# How is the Look 486 for climbing?



## Rille76 (Sep 19, 2005)

Hi,
I am looking into getting a carbon framed bike over winter. However I like the Look 486 very much, as well as some Orbea carbon frames.
I've read somewhere that the Look 486 is not good for people who cycles steep mountains.
Can anyone comment on that?


----------



## Mr. Cleetus (Sep 22, 2005)

I have ridden mine all over the mountains of Switzerland (steep) and Southern California (not so steep) and have zero complaints. Its not an ulta-lightweight bike, but I did not get it for that.



Rille76 said:


> Hi,
> I am looking into getting a carbon framed bike over winter. However I like the Look 486 very much, as well as some Orbea carbon frames.
> I've read somewhere that the Look 486 is not good for people who cycles steep mountains.
> Can anyone comment on that?


----------



## Kram (Jan 28, 2004)

Fine.

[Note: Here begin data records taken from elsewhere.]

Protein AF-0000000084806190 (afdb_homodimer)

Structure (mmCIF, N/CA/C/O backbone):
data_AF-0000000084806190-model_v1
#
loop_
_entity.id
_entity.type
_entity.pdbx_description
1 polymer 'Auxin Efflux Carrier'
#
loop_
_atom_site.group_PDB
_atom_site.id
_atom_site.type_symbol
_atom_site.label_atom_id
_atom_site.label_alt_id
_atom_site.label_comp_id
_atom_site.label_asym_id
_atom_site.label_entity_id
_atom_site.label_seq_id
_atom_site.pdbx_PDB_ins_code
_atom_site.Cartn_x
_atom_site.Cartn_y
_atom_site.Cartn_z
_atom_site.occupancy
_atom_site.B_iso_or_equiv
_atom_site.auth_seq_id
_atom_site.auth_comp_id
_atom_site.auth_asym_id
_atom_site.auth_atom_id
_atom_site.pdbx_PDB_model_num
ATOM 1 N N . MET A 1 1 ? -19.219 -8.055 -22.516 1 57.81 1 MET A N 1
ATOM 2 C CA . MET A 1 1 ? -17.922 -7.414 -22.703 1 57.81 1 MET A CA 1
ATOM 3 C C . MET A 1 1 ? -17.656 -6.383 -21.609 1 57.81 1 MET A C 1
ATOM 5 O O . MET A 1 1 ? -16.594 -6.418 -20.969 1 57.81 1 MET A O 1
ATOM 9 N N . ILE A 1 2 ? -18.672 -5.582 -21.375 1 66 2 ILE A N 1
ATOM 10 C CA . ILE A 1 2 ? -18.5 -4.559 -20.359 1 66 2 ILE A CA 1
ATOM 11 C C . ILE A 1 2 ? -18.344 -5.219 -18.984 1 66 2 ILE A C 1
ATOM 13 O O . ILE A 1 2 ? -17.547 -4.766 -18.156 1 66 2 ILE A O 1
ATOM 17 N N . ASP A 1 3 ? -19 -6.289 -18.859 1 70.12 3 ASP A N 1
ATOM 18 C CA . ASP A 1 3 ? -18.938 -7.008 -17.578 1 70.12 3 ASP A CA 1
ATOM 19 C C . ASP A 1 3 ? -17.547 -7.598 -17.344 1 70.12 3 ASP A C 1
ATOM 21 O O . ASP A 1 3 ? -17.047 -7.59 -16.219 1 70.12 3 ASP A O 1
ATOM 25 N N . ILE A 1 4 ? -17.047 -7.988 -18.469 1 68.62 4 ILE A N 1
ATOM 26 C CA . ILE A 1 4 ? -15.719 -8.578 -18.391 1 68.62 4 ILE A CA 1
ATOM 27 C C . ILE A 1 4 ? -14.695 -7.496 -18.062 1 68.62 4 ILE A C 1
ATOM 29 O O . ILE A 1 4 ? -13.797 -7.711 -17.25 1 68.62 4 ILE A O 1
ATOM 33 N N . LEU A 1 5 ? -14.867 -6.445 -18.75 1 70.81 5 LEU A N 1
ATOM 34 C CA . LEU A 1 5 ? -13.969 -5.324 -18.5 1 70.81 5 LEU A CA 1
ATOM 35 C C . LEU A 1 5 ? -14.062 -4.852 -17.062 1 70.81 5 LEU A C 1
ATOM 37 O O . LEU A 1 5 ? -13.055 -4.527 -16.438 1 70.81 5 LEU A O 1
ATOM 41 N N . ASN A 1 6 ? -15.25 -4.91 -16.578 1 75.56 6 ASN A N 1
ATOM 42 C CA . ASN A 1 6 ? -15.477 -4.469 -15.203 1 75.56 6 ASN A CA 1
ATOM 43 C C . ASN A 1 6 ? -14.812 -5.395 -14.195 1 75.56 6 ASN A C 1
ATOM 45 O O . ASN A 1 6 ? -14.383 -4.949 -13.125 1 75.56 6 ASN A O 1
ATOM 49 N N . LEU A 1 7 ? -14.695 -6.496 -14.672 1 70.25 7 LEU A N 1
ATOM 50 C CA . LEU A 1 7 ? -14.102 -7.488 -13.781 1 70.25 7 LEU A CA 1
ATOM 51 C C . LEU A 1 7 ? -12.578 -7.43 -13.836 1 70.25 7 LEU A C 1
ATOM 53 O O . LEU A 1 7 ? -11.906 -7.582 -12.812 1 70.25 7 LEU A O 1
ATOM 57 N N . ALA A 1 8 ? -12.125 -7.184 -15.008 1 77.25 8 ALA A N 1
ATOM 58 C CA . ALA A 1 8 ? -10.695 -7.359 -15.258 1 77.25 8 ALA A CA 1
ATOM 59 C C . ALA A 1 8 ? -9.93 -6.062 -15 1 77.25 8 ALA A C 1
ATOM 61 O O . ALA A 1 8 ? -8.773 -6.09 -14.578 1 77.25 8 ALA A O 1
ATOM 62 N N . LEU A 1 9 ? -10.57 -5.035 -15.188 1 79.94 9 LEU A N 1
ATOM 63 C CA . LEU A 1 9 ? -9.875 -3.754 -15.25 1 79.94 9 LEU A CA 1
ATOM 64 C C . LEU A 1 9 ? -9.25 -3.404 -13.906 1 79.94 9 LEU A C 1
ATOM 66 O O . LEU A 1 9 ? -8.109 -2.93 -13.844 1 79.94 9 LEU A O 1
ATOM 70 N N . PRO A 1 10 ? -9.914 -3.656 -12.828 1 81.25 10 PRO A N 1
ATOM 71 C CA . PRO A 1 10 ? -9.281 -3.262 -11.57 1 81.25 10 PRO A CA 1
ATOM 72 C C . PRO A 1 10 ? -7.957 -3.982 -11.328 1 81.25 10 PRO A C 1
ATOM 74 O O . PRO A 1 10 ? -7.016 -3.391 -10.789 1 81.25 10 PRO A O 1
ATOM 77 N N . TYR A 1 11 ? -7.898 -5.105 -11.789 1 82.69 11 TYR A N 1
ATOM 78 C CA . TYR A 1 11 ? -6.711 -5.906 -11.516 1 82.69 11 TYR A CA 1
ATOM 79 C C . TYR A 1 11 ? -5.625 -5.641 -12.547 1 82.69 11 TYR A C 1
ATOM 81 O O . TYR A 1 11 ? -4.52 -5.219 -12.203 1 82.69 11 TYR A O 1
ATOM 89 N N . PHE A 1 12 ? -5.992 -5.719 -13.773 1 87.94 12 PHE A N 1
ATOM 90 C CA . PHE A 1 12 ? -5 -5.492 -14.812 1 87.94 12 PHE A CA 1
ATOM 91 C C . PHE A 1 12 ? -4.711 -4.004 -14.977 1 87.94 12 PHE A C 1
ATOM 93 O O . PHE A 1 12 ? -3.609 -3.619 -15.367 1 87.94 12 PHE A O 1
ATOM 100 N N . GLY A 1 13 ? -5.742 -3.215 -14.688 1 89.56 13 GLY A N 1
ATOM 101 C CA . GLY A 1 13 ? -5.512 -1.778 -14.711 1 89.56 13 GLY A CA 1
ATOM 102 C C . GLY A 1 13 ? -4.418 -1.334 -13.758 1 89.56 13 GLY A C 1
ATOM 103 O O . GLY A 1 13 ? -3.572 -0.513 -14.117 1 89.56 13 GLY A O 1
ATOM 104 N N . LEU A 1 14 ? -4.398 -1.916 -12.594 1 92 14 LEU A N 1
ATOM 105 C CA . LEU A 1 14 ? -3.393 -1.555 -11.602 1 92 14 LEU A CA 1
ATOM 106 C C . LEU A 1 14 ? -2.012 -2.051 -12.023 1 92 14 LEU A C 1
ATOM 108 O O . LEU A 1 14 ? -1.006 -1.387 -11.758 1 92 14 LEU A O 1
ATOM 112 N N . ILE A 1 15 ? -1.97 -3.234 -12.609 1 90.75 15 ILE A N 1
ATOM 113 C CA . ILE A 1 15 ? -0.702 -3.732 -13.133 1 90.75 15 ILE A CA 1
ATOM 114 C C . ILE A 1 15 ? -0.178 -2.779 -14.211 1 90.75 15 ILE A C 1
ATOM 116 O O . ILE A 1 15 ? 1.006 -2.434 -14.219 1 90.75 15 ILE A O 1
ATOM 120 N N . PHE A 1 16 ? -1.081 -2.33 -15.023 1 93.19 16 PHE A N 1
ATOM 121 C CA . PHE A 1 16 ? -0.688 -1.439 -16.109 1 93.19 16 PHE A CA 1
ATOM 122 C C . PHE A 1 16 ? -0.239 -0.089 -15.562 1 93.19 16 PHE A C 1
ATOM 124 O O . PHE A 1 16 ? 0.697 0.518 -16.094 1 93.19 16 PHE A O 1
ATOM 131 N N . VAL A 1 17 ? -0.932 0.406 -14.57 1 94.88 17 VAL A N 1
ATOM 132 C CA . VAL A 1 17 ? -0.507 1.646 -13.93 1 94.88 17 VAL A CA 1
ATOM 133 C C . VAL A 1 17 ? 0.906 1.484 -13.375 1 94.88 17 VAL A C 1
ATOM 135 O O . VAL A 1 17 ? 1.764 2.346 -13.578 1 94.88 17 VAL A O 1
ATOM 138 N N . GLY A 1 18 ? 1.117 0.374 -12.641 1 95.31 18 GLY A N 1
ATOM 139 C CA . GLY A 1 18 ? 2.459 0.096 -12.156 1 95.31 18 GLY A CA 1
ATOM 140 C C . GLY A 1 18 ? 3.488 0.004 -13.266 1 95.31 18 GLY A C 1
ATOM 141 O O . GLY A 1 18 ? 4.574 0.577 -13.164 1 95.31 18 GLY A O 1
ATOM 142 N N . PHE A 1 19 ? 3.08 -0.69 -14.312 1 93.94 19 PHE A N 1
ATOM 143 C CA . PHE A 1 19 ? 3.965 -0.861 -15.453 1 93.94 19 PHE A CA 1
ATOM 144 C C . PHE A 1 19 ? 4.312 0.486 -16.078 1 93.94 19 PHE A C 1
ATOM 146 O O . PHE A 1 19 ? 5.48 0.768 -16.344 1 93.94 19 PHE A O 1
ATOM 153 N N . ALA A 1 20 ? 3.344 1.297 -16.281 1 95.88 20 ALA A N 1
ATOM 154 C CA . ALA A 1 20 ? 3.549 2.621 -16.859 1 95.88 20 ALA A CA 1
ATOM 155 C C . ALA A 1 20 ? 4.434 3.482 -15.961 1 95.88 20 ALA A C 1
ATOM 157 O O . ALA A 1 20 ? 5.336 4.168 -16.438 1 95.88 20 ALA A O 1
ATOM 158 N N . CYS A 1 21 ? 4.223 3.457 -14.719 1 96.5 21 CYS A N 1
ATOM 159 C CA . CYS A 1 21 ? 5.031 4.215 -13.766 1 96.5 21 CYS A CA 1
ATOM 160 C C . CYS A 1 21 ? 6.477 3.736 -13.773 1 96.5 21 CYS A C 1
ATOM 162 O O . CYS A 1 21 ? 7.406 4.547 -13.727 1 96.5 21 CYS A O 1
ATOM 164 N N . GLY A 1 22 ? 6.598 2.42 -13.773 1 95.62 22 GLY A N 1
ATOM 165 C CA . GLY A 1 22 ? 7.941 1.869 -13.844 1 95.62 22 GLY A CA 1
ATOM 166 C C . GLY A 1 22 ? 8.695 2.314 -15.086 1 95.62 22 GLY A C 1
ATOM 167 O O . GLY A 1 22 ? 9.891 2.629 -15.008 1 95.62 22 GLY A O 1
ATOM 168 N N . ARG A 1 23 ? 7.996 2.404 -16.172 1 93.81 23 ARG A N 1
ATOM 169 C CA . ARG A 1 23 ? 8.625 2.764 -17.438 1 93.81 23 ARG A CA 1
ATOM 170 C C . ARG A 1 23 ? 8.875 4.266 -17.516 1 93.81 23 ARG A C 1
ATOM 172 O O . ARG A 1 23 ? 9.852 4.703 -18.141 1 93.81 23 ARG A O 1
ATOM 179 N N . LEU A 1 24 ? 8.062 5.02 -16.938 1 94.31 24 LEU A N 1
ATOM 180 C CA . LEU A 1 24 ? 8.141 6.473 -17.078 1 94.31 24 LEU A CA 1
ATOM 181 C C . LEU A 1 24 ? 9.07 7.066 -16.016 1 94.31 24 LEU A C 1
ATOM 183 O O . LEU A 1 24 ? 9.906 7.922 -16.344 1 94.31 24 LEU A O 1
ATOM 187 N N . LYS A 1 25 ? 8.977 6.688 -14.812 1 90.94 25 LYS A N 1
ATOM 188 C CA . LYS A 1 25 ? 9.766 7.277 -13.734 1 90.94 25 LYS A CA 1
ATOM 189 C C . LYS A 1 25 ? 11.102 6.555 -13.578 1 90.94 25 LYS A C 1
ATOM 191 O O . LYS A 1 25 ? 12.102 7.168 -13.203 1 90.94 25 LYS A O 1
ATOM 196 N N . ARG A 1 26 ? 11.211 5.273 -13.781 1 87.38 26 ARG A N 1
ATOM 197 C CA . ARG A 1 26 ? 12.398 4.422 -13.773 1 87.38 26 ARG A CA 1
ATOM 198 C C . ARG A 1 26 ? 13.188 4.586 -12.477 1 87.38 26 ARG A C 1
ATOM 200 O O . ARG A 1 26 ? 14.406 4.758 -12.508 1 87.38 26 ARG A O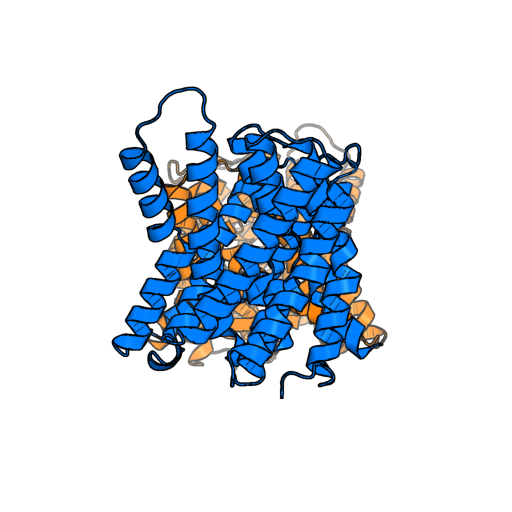 1
ATOM 207 N N . LEU A 1 27 ? 12.422 4.707 -11.312 1 92.31 27 LEU A N 1
ATOM 208 C CA . LEU A 1 27 ? 13.117 4.613 -10.039 1 92.31 27 LEU A CA 1
ATOM 209 C C . LEU A 1 27 ? 13.828 3.268 -9.906 1 92.31 27 LEU A C 1
ATOM 211 O O . LEU A 1 27 ? 13.375 2.264 -10.453 1 92.31 27 LEU A O 1
ATOM 215 N N . PRO A 1 28 ? 14.891 3.254 -9.219 1 91.94 28 PRO A N 1
ATOM 216 C CA . PRO A 1 28 ? 15.656 2.008 -9.125 1 91.94 28 PRO A CA 1
ATOM 217 C C . PRO A 1 28 ? 14.859 0.881 -8.469 1 91.94 28 PRO A C 1
ATOM 219 O O . PRO A 1 28 ? 13.977 1.142 -7.645 1 91.94 28 PRO A O 1
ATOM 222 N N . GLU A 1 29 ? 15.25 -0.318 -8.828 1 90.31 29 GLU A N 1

How's the motor? That's the most important part!


----------



## BugMan (Feb 16, 2004)

Rille76 said:


> I've read somewhere that the Look 486 is not good for people who cycles steep mountains.


Whoever said that is not speaking from real world experience. There is nothing inherent about this frame that makes it bad for climbing but many things that make it good - stiffness, comfort, rock steady on the descents (remember, you do have to go down again!). Depending on wheels and components, it's possible to build a relatively light 486. That said, weight differences alone among modern frames built with high-end components are minor - their impact on climbing is far less important that the characteristics I mention above.


----------



## kevlar1973 (Sep 22, 2005)

Rille76 I have a 2005 Look486 frame and fork for sale. Email me at mellow.johnny (at) shaw.ca. Oh and it's great for climbing every once of effort goes out the back.


----------



## sirbikealot (Apr 8, 2005)

realistically if you want to do nothing but climb mountains the 585 is the bike for you, that said the 486 is a very capable climber, in fact seated i find it to be absolutely amazing because it is so stiff


----------